» **What is expected**
Use the entries below and reproduce exactly the lines from the one containing "ATOM 50 O O" down to the one containing "ATOM 97 C CA", both of them included.

Segment Open

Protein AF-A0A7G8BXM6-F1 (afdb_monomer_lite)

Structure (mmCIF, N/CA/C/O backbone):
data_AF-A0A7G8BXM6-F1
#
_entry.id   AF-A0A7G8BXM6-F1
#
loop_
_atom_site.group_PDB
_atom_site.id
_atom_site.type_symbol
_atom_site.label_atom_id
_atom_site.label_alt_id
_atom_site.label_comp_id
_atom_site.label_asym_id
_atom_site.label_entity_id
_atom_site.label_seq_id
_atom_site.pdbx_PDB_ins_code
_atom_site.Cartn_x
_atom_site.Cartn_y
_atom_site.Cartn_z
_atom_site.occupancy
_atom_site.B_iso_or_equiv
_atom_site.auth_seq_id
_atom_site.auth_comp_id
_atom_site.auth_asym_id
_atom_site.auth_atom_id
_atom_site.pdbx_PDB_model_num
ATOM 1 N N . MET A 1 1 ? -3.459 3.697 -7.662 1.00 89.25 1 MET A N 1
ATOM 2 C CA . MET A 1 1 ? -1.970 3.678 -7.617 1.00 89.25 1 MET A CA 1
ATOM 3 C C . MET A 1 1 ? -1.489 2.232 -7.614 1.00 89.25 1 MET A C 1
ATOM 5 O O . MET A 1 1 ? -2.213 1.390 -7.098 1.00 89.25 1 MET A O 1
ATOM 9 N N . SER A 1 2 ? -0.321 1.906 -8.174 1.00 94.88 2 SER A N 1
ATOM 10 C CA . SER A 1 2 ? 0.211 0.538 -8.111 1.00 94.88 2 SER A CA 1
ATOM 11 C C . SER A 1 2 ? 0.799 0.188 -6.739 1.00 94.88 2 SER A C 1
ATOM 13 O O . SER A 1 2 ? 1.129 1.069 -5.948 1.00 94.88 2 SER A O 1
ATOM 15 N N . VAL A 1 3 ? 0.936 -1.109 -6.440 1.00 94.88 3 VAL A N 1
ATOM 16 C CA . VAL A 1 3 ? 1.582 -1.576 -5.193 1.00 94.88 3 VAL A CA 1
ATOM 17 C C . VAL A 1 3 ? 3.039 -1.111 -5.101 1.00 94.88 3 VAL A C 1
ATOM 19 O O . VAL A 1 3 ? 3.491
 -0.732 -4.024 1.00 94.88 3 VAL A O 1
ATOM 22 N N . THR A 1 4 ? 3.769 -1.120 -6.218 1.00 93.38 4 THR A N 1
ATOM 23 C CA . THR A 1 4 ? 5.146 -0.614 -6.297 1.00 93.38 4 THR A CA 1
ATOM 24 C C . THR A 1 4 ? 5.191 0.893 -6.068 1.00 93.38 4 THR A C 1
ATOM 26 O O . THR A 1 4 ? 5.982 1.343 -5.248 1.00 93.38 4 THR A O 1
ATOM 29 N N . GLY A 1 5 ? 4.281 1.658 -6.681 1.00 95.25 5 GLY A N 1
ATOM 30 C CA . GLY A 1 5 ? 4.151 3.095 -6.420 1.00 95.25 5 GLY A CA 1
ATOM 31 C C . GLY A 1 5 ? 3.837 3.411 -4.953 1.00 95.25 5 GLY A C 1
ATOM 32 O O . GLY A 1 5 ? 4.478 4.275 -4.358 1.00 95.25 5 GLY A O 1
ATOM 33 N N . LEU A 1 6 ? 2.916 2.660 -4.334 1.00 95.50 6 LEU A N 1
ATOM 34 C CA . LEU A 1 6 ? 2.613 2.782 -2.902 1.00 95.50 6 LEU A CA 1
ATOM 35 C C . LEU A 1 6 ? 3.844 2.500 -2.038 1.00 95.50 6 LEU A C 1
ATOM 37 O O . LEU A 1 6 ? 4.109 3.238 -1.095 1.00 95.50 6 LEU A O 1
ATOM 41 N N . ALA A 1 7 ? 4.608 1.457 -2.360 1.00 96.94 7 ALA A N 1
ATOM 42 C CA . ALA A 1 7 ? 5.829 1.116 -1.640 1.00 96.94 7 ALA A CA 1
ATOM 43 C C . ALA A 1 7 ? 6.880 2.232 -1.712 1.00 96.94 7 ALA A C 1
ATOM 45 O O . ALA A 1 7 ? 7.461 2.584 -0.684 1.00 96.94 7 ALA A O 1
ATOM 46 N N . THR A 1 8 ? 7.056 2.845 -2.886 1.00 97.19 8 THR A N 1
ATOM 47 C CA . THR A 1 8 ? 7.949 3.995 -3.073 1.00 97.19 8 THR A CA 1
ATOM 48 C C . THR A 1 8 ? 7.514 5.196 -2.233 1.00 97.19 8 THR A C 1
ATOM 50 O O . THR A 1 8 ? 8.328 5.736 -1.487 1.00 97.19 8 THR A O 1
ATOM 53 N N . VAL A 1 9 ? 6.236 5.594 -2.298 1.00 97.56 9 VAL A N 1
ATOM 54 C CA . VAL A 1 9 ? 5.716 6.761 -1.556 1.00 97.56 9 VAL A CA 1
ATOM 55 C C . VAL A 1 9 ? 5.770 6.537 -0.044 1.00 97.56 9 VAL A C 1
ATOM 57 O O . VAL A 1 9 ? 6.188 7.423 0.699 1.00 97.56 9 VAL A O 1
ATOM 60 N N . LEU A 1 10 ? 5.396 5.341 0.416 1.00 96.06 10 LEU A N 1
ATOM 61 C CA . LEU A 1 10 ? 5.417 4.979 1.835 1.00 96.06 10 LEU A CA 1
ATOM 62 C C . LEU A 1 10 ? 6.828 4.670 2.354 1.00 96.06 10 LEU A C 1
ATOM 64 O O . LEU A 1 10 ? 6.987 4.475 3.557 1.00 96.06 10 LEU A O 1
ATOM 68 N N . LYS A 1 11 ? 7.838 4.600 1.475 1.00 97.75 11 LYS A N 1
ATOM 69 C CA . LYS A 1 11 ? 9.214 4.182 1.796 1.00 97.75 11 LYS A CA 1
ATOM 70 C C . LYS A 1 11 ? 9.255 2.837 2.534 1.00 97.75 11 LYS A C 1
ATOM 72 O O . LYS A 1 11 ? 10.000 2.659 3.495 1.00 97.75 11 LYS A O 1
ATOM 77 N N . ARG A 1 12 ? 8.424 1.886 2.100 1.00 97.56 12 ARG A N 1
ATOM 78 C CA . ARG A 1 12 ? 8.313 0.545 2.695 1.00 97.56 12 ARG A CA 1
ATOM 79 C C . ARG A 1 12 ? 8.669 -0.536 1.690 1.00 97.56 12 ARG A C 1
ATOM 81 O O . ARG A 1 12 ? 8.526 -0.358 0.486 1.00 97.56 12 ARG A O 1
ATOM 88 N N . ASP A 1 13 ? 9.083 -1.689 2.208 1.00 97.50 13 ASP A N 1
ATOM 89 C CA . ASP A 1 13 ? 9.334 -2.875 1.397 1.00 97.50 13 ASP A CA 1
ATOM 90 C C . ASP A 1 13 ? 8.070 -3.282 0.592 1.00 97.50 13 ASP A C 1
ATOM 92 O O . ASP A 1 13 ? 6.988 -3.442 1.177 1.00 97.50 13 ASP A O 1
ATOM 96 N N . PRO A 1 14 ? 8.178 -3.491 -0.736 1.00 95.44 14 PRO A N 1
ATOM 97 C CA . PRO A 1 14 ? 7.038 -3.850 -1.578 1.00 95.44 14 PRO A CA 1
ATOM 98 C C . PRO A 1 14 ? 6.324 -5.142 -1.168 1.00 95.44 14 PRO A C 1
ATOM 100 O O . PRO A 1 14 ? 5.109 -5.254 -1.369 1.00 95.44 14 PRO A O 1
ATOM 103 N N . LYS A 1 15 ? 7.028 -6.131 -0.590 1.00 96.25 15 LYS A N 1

Segment Closed

» **Completed exercise**
ATOM 50 O O . THR A 1 8 ? 8.328 5.736 -1.487 1.00 97.19 8 THR A O 1
ATOM 53 N N . VAL A 1 9 ? 6.236 5.594 -2.298 1.00 97.56 9 VAL A N 1
ATOM 54 C CA . VAL A 1 9 ? 5.716 6.761 -1.556 1.00 97.56 9 VAL A CA 1
ATOM 55 C C . VAL A 1 9 ? 5.770 6.537 -0.044 1.00 97.56 9 VAL A C 1
ATOM 57 O O . VAL A 1 9 ? 6.188 7.423 0.699 1.00 97.56 9 VAL A O 1
ATOM 60 N N . LEU A 1 10 ? 5.396 5.341 0.416 1.00 96.06 10 LEU A N 1
ATOM 61 C CA . LEU A 1 10 ? 5.417 4.979 1.835 1.00 96.06 10 LEU A CA 1
ATOM 62 C C . LEU A 1 10 ? 6.828 4.670 2.354 1.00 96.06 10 LEU A C 1
ATOM 64 O O . LEU A 1 10 ? 6.987 4.475 3.557 1.00 96.06 10 LEU A O 1
ATOM 68 N N . LYS A 1 11 ? 7.838 4.600 1.475 1.00 97.75 11 LYS A N 1
ATOM 69 C CA . LYS A 1 11 ? 9.214 4.182 1.796 1.00 97.75 11 LYS A CA 1
ATOM 70 C C . LYS A 1 11 ? 9.255 2.837 2.534 1.00 97.75 11 LYS A C 1
ATOM 72 O O . LYS A 1 11 ? 10.000 2.659 3.495 1.00 97.75 11 LYS A O 1
ATOM 77 N N . ARG A 1 12 ? 8.424 1.886 2.100 1.00 97.56 12 ARG A N 1
ATOM 78 C CA . ARG A 1 12 ? 8.313 0.545 2.695 1.00 97.56 12 ARG A CA 1
ATOM 79 C C . ARG A 1 12 ? 8.669 -0.536 1.690 1.00 97.56 12 ARG A C 1
ATOM 81 O O . ARG A 1 12 ? 8.526 -0.358 0.486 1.00 97.56 12 ARG A O 1
ATOM 88 N N . ASP A 1 13 ? 9.083 -1.689 2.208 1.00 97.50 13 ASP A N 1
ATOM 89 C CA . ASP A 1 13 ? 9.334 -2.875 1.397 1.00 97.50 13 ASP A CA 1
ATOM 90 C C . ASP A 1 13 ? 8.070 -3.282 0.592 1.00 97.50 13 ASP A C 1
ATOM 92 O O . ASP A 1 13 ? 6.988 -3.442 1.177 1.00 97.50 13 ASP A O 1
ATOM 96 N N . PRO A 1 14 ? 8.178 -3.491 -0.736 1.00 95.44 14 PRO A N 1
ATOM 97 C CA . PRO A 1 14 ? 7.038 -3.850 -1.578 1.00 95.44 14 PRO A CA 1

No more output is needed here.